Explain the main difference between LRS and ZRS. Which one is the cheapest?

Answer 35

LRS replicates three copies of your data to a single physical location. This is the cheapest option. ZRS is where three copies of the data are replicated to three separate zones within your region.

Question 36

Why would a VPC use private and public subnets?

Answer 36

They would be used as a form of network segmentation.

Question 37

What type of resources would be held on a public subnet?

Answer 37

Resources that need access to the internet, for example, company web servers.

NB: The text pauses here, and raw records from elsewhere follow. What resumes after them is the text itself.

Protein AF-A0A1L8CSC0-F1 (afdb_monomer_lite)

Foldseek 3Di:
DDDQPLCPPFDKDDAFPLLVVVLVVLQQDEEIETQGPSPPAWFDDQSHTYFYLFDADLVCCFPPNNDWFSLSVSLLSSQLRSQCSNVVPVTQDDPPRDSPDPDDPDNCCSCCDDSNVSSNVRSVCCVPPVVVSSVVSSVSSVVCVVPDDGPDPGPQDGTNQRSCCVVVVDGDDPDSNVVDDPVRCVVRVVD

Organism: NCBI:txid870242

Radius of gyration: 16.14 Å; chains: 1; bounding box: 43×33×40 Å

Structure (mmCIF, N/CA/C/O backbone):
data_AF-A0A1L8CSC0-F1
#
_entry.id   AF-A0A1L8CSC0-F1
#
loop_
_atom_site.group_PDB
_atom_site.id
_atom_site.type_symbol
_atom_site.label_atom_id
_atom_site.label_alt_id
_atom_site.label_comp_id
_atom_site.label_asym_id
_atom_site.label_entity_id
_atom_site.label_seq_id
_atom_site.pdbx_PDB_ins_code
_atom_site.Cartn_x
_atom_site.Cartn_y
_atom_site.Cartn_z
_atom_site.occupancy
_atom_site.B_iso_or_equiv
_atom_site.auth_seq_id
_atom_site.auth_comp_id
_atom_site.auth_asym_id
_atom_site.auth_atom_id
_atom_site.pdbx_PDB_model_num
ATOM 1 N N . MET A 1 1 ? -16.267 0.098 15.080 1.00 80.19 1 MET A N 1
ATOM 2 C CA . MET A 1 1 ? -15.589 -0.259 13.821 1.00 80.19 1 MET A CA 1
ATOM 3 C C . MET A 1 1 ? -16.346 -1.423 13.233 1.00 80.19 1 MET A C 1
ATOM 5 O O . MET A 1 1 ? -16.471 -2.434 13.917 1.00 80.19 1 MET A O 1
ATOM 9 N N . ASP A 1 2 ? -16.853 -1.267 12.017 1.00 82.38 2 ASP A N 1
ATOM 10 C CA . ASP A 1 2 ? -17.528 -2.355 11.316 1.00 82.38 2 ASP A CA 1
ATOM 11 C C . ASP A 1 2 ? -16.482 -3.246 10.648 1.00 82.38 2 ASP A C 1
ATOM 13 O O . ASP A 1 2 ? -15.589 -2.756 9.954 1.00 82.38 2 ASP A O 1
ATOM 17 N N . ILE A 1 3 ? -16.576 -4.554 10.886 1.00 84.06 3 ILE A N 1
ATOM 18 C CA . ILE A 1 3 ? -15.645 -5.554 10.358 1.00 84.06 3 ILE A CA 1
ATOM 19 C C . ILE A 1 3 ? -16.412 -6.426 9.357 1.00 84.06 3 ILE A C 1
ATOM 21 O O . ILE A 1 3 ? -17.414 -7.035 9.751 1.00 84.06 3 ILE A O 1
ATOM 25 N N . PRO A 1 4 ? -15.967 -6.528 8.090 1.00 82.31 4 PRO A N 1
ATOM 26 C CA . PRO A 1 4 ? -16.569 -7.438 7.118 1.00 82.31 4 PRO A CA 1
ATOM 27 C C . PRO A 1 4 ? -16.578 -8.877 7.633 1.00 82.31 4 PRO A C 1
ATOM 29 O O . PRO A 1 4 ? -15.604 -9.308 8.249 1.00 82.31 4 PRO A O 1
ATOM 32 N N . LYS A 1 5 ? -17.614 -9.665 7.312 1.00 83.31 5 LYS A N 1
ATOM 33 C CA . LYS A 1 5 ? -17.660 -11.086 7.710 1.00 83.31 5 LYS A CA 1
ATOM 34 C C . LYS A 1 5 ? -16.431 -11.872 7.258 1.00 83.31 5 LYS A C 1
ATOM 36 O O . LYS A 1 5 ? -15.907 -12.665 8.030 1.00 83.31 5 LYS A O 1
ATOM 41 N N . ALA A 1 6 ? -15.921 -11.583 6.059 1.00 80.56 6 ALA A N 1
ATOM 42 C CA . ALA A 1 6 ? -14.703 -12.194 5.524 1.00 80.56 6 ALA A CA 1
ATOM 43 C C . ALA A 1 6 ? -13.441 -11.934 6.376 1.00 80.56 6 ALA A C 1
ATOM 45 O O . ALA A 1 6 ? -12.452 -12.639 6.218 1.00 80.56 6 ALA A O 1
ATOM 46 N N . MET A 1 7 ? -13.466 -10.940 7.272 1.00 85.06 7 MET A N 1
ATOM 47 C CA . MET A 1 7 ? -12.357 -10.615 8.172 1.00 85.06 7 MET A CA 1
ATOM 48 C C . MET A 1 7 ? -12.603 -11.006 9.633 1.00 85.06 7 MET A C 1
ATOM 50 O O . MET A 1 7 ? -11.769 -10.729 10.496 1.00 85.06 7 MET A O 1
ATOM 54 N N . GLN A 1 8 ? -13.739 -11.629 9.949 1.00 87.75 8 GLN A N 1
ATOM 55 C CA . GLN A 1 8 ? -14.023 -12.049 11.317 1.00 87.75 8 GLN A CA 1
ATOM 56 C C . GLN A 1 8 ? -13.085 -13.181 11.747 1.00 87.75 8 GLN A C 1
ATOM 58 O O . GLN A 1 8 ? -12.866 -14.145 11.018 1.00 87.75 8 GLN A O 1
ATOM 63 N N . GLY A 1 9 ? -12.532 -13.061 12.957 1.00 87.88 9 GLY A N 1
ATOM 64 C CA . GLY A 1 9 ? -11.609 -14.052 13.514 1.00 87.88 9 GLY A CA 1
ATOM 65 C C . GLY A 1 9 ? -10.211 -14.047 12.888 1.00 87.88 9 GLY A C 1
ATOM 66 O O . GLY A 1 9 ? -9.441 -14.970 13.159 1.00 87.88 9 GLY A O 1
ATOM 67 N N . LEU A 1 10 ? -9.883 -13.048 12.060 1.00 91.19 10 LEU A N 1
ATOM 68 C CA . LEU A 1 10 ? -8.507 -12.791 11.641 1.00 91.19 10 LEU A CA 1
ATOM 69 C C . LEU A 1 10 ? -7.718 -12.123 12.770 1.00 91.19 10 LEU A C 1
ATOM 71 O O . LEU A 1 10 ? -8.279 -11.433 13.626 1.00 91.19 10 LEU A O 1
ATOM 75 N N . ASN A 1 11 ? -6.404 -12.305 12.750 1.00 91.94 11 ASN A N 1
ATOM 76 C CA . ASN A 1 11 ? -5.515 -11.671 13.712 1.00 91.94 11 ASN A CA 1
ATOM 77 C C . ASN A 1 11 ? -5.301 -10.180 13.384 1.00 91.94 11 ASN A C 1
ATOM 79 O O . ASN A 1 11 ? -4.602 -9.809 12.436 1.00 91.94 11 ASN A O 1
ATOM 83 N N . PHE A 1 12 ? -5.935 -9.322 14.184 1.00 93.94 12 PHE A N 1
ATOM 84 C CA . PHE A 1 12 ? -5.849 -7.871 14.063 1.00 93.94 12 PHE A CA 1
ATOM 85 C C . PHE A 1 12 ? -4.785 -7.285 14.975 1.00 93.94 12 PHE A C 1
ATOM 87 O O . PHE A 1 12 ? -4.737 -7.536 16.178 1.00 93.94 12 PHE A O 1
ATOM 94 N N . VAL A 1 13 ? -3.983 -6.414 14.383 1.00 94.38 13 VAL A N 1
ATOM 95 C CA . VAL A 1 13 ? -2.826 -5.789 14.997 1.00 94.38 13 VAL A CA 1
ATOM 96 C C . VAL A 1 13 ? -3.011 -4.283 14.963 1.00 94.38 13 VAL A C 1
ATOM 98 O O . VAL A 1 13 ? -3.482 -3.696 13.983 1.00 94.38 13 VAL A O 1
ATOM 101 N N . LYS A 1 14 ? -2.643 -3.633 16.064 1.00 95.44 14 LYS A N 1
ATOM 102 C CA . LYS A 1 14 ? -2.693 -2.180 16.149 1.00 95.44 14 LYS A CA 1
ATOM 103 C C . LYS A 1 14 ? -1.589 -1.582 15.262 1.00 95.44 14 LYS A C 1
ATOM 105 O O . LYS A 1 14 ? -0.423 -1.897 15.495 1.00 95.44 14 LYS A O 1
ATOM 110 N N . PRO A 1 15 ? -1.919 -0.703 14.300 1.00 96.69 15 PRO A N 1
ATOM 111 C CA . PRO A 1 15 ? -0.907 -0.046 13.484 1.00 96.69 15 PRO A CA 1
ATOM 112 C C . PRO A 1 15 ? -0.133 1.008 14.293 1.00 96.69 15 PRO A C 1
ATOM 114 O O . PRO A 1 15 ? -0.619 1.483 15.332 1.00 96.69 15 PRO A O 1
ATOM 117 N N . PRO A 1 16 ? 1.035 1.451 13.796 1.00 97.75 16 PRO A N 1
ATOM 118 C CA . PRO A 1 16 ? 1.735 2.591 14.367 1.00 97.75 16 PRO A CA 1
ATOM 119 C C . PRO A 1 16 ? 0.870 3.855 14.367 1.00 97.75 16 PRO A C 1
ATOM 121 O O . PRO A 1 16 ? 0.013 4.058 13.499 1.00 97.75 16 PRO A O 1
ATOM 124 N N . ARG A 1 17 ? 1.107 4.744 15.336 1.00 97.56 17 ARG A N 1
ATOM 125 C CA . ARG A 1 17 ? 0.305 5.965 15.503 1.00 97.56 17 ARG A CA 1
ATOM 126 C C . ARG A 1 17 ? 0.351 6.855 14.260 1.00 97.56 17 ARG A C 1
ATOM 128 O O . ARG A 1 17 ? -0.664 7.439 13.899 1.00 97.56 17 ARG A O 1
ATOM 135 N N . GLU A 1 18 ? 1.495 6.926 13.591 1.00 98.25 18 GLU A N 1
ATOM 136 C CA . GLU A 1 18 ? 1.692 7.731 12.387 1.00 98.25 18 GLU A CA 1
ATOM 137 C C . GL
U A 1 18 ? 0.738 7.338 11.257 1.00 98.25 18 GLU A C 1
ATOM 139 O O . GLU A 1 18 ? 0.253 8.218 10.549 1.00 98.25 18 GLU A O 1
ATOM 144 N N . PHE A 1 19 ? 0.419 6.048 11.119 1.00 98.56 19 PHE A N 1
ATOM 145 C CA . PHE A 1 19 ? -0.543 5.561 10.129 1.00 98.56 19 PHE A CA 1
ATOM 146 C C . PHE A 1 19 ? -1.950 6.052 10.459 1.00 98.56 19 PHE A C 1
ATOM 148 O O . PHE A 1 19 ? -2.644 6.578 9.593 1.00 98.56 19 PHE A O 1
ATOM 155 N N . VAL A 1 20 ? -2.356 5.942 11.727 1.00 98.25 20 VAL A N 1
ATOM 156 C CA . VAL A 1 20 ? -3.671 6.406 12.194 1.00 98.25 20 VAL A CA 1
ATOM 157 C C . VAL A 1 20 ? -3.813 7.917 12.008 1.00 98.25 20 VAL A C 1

A NAT gateway and an internet gateway would also be on these subnets.

Question 38

What type of resources would be held on a private subnet?

Answer 38

Resources that should not have direct internet access, such as database servers, domain controllers, and email servers.

Question 39

How would someone connect to a VPC?

Answer 39

A VPN connection using L2TP/IPSec should be used to connect to a VPC.

Question 40

Where should a default route be pointing for a device within a private subnet, and what is its purpose?

Answer 40

The default route of 0.0.0.0 should be pointing to either the NAT gateway or the internet gateway. When network traffic does not know where to go, it will be sent to the default route as a last resort.

Question 41

Why might a third-party cloud solution be better than a cloud-native solution?

Answer 41

The third-party tools will offer more flexibility.